Against that background, it is necessary to have a period between Sinn Fein speaking the words of support for the police and showing that it is prepared to practise support for the police and encourage others to do so. That is why the timetable set down by the Secretary of State in the Bill is unrealistic. If he wants Sinn Fein to make a declaration within a certain period, I am prepared to listen to him, but as he has not been prepared to say when that process starts, he cannot expect the democratic parties to live by a time by which he says the process has to end. We must have a period for that testing process.

I am still not clear about the position of the hon. Member for North Down (Lady Hermon). She is right to say that people in Northern Ireland want devolution and want to move away from the cynical way in which we have been governed, whereby things have been done to blackmail, bribe or bully people, even if those were not good policies and utterly contrary to the policies that the Government operate in other parts of the United Kingdom.
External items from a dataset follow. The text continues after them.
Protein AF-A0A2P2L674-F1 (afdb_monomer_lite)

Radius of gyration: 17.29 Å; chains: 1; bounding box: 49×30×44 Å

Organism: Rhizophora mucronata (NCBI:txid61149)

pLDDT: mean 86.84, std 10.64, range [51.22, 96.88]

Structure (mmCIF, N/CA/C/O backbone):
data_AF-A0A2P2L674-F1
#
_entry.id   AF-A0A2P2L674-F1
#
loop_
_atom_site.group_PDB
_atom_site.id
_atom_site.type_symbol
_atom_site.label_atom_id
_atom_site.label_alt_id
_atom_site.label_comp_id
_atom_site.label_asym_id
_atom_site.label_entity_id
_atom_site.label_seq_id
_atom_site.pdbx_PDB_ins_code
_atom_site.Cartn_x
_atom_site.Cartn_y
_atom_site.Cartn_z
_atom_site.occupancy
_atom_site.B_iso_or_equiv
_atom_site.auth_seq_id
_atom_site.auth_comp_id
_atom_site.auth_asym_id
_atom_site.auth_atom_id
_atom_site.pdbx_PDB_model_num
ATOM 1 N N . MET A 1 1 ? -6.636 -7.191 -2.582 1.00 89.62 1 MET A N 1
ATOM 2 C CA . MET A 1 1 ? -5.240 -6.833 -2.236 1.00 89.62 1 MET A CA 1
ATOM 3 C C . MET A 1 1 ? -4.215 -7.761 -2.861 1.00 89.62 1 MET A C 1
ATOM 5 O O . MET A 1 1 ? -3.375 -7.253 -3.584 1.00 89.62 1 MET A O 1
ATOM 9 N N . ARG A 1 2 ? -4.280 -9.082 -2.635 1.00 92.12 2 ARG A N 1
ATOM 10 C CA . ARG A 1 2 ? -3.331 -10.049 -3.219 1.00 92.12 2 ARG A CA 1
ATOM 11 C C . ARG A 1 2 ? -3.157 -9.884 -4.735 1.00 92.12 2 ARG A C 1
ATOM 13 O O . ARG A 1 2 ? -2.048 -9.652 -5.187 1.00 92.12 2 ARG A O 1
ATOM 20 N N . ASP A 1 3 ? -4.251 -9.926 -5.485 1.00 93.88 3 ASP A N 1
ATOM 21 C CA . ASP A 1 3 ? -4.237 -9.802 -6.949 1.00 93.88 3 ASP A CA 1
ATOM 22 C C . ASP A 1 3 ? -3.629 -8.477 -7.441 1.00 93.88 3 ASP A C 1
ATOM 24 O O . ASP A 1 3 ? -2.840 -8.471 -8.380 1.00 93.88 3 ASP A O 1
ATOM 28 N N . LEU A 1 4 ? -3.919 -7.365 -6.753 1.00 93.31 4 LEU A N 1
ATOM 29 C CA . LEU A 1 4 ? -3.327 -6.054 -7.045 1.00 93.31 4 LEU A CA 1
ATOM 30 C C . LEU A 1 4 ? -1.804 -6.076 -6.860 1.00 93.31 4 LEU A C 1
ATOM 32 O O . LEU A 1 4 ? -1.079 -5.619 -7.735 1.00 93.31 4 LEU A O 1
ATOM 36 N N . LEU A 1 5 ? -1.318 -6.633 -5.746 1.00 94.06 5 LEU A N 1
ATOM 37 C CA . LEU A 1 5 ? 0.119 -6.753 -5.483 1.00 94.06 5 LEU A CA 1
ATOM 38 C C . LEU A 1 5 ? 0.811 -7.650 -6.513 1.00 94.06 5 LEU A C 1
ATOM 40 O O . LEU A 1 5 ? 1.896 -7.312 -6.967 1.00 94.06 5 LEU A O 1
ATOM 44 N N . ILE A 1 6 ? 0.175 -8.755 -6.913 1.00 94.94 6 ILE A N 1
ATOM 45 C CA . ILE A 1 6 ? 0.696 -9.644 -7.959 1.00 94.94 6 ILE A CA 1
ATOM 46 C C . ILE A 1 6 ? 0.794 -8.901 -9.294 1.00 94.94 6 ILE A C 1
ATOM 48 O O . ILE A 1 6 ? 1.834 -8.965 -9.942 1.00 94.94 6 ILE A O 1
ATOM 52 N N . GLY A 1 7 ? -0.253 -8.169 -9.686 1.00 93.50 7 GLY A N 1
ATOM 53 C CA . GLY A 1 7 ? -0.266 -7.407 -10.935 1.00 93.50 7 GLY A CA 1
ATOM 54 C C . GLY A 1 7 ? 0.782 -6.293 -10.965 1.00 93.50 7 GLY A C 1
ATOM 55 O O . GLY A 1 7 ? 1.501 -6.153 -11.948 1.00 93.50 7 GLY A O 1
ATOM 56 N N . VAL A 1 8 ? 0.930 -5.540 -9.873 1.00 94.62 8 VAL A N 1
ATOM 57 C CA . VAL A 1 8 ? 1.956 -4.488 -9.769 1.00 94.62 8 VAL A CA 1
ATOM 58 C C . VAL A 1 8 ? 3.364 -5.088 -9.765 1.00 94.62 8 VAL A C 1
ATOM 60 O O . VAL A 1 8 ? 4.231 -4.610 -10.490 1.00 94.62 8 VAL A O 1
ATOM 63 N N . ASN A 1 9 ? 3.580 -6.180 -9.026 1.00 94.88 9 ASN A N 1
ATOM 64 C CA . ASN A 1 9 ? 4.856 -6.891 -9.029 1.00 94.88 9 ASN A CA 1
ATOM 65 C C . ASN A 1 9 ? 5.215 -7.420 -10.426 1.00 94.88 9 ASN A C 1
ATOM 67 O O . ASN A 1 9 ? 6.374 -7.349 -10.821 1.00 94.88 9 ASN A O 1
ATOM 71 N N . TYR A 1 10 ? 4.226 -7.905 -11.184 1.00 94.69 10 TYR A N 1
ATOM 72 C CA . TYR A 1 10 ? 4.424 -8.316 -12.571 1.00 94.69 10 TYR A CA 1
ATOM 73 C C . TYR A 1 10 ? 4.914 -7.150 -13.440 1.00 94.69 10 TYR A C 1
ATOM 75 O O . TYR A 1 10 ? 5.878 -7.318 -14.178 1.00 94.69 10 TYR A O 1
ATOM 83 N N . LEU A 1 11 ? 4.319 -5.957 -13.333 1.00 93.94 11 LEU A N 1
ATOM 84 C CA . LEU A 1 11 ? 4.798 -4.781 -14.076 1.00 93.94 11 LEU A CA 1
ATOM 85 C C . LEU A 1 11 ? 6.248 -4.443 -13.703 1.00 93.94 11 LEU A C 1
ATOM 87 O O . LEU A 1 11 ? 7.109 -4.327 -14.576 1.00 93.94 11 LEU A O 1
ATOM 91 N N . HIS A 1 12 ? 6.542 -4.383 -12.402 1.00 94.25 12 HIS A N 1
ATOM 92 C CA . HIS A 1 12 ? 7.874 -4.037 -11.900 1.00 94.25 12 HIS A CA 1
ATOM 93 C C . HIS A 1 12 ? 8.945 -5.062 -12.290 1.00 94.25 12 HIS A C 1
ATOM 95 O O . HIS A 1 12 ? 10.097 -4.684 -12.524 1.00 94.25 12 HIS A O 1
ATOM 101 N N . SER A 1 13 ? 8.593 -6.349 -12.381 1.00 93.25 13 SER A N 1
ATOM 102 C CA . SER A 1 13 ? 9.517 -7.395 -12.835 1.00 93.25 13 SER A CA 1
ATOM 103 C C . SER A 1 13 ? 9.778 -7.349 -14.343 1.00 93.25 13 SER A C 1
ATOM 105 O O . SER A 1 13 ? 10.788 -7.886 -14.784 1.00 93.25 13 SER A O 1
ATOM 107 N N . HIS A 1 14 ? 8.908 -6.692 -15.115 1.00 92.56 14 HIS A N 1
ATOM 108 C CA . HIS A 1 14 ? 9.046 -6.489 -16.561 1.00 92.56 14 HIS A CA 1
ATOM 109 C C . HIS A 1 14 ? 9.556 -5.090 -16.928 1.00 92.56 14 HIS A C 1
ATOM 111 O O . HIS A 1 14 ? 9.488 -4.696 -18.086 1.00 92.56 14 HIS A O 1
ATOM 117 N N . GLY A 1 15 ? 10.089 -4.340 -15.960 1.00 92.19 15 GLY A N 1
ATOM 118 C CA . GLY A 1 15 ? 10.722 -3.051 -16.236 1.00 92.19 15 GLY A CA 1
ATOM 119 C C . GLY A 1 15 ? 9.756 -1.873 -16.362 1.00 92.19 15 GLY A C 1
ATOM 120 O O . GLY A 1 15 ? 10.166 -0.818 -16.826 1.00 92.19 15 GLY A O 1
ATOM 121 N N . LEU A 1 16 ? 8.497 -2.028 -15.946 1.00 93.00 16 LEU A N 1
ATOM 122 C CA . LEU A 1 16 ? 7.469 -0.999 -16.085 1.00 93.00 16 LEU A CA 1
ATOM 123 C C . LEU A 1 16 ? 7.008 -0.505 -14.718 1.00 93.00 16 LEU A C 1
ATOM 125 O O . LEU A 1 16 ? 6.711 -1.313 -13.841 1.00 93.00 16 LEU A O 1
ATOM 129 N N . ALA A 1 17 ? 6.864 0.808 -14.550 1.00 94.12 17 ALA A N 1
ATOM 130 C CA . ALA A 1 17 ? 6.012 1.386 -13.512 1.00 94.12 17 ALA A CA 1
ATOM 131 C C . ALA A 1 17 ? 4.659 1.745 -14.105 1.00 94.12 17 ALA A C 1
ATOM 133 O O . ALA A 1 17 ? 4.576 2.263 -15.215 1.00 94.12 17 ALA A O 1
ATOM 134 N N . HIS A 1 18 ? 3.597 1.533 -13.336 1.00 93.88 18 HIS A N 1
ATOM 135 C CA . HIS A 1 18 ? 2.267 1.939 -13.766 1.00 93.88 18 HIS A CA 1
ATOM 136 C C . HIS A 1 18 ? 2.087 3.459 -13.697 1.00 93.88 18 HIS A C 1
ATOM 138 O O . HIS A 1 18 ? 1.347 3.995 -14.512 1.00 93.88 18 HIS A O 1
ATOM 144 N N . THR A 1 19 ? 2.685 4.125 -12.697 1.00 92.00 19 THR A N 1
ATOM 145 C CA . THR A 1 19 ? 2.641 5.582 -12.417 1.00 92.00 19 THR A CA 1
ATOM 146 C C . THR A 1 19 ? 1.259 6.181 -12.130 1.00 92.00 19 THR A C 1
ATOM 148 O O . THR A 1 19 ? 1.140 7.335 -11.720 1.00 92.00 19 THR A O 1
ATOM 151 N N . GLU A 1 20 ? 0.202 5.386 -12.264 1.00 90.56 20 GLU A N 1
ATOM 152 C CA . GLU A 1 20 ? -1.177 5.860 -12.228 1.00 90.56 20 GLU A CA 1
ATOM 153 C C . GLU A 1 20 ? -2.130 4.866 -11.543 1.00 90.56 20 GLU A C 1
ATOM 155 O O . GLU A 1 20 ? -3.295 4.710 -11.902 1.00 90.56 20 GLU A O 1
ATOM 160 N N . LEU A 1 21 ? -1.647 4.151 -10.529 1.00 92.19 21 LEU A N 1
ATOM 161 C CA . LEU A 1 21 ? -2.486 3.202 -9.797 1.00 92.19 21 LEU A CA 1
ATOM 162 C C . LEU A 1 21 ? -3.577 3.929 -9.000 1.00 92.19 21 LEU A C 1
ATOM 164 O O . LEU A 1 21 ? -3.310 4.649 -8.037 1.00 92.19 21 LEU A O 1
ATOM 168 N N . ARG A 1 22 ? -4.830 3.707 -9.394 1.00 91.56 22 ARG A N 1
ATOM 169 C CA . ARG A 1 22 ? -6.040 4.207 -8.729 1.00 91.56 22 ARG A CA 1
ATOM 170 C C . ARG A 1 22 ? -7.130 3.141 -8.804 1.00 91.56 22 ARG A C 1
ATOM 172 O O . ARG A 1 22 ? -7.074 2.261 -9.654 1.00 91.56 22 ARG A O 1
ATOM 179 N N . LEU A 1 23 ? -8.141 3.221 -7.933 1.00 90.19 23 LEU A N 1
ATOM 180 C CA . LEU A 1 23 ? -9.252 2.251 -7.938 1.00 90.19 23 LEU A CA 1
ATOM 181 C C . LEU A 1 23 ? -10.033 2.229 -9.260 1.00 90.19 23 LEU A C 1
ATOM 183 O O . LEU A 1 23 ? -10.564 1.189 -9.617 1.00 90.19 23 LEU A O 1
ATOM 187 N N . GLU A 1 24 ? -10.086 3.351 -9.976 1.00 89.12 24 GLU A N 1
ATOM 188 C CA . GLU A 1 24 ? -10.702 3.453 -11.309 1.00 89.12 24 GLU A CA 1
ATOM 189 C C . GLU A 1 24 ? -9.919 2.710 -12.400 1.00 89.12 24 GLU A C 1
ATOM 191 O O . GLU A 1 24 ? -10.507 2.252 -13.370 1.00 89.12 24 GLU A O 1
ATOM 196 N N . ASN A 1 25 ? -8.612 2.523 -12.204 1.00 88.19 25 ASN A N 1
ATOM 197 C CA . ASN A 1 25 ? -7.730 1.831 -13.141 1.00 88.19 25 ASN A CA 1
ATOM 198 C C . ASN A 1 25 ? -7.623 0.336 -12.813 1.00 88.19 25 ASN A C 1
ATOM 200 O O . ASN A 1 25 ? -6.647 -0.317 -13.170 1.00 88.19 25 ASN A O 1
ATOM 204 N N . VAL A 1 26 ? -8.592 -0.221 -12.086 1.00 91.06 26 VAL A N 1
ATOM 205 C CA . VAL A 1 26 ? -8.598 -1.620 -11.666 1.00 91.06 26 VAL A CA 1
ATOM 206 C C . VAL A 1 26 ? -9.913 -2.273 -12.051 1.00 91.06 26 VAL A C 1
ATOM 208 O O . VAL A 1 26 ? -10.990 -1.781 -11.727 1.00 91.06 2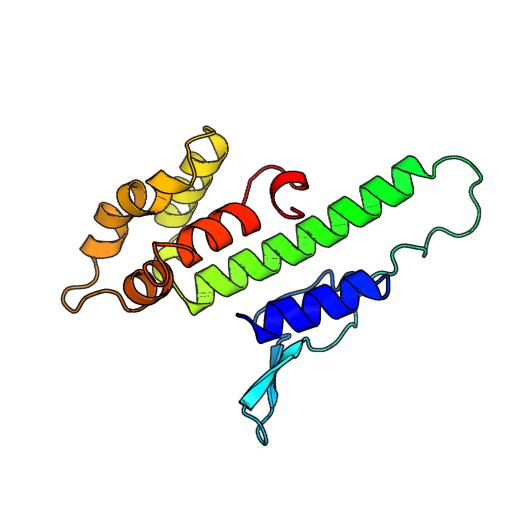6 VAL A O 1
ATOM 211 N N . HIS A 1 27 ? -9.816 -3.428 -12.700 1.00 91.38 27 HIS A N 1
ATOM 212 C CA . HIS A 1 27 ? -10.966 -4.169 -13.196 1.00 91.38 27 HIS A CA 1
ATOM 213 C C . HIS A 1 27 ? -11.169 -5.456 -12.408 1.00 91.38 27 HIS A C 1
ATOM 215 O O . HIS A 1 27 ? -10.211 -6.095 -11.976 1.00 91.38 27 HIS A O 1
ATOM 221 N N . ILE A 1 28 ? -12.426 -5.861 -12.256 1.00 93.00 28 ILE A N 1
ATOM 222 C CA . ILE A 1 28 ? -12.788 -7.170 -11.716 1.00 93.00 28 ILE A CA 1
ATOM 223 C C . ILE A 1 28 ? -13.270 -8.004 -12.891 1.00 93.00 28 ILE A C 1
ATOM 225 O O . ILE A 1 28 ? -14.238 -7.648 -13.562 1.00 93.00 28 ILE A O 1
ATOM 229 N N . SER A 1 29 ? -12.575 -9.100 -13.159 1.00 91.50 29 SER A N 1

Of course people want to move away from that so that we can make our own decisions in Northern Ireland through a devolved Assembly, but we cannot afford to ignore the requirement that the parties that will engage in that activity must have a clear-cut position on the police. The hon. Lady did not make it clear whether she believes that it is more important to have devolution or to have all the parties involved in devolution signed up to policing. If it is the latter, she should have no difficulty with the moving of the deadlines and dates.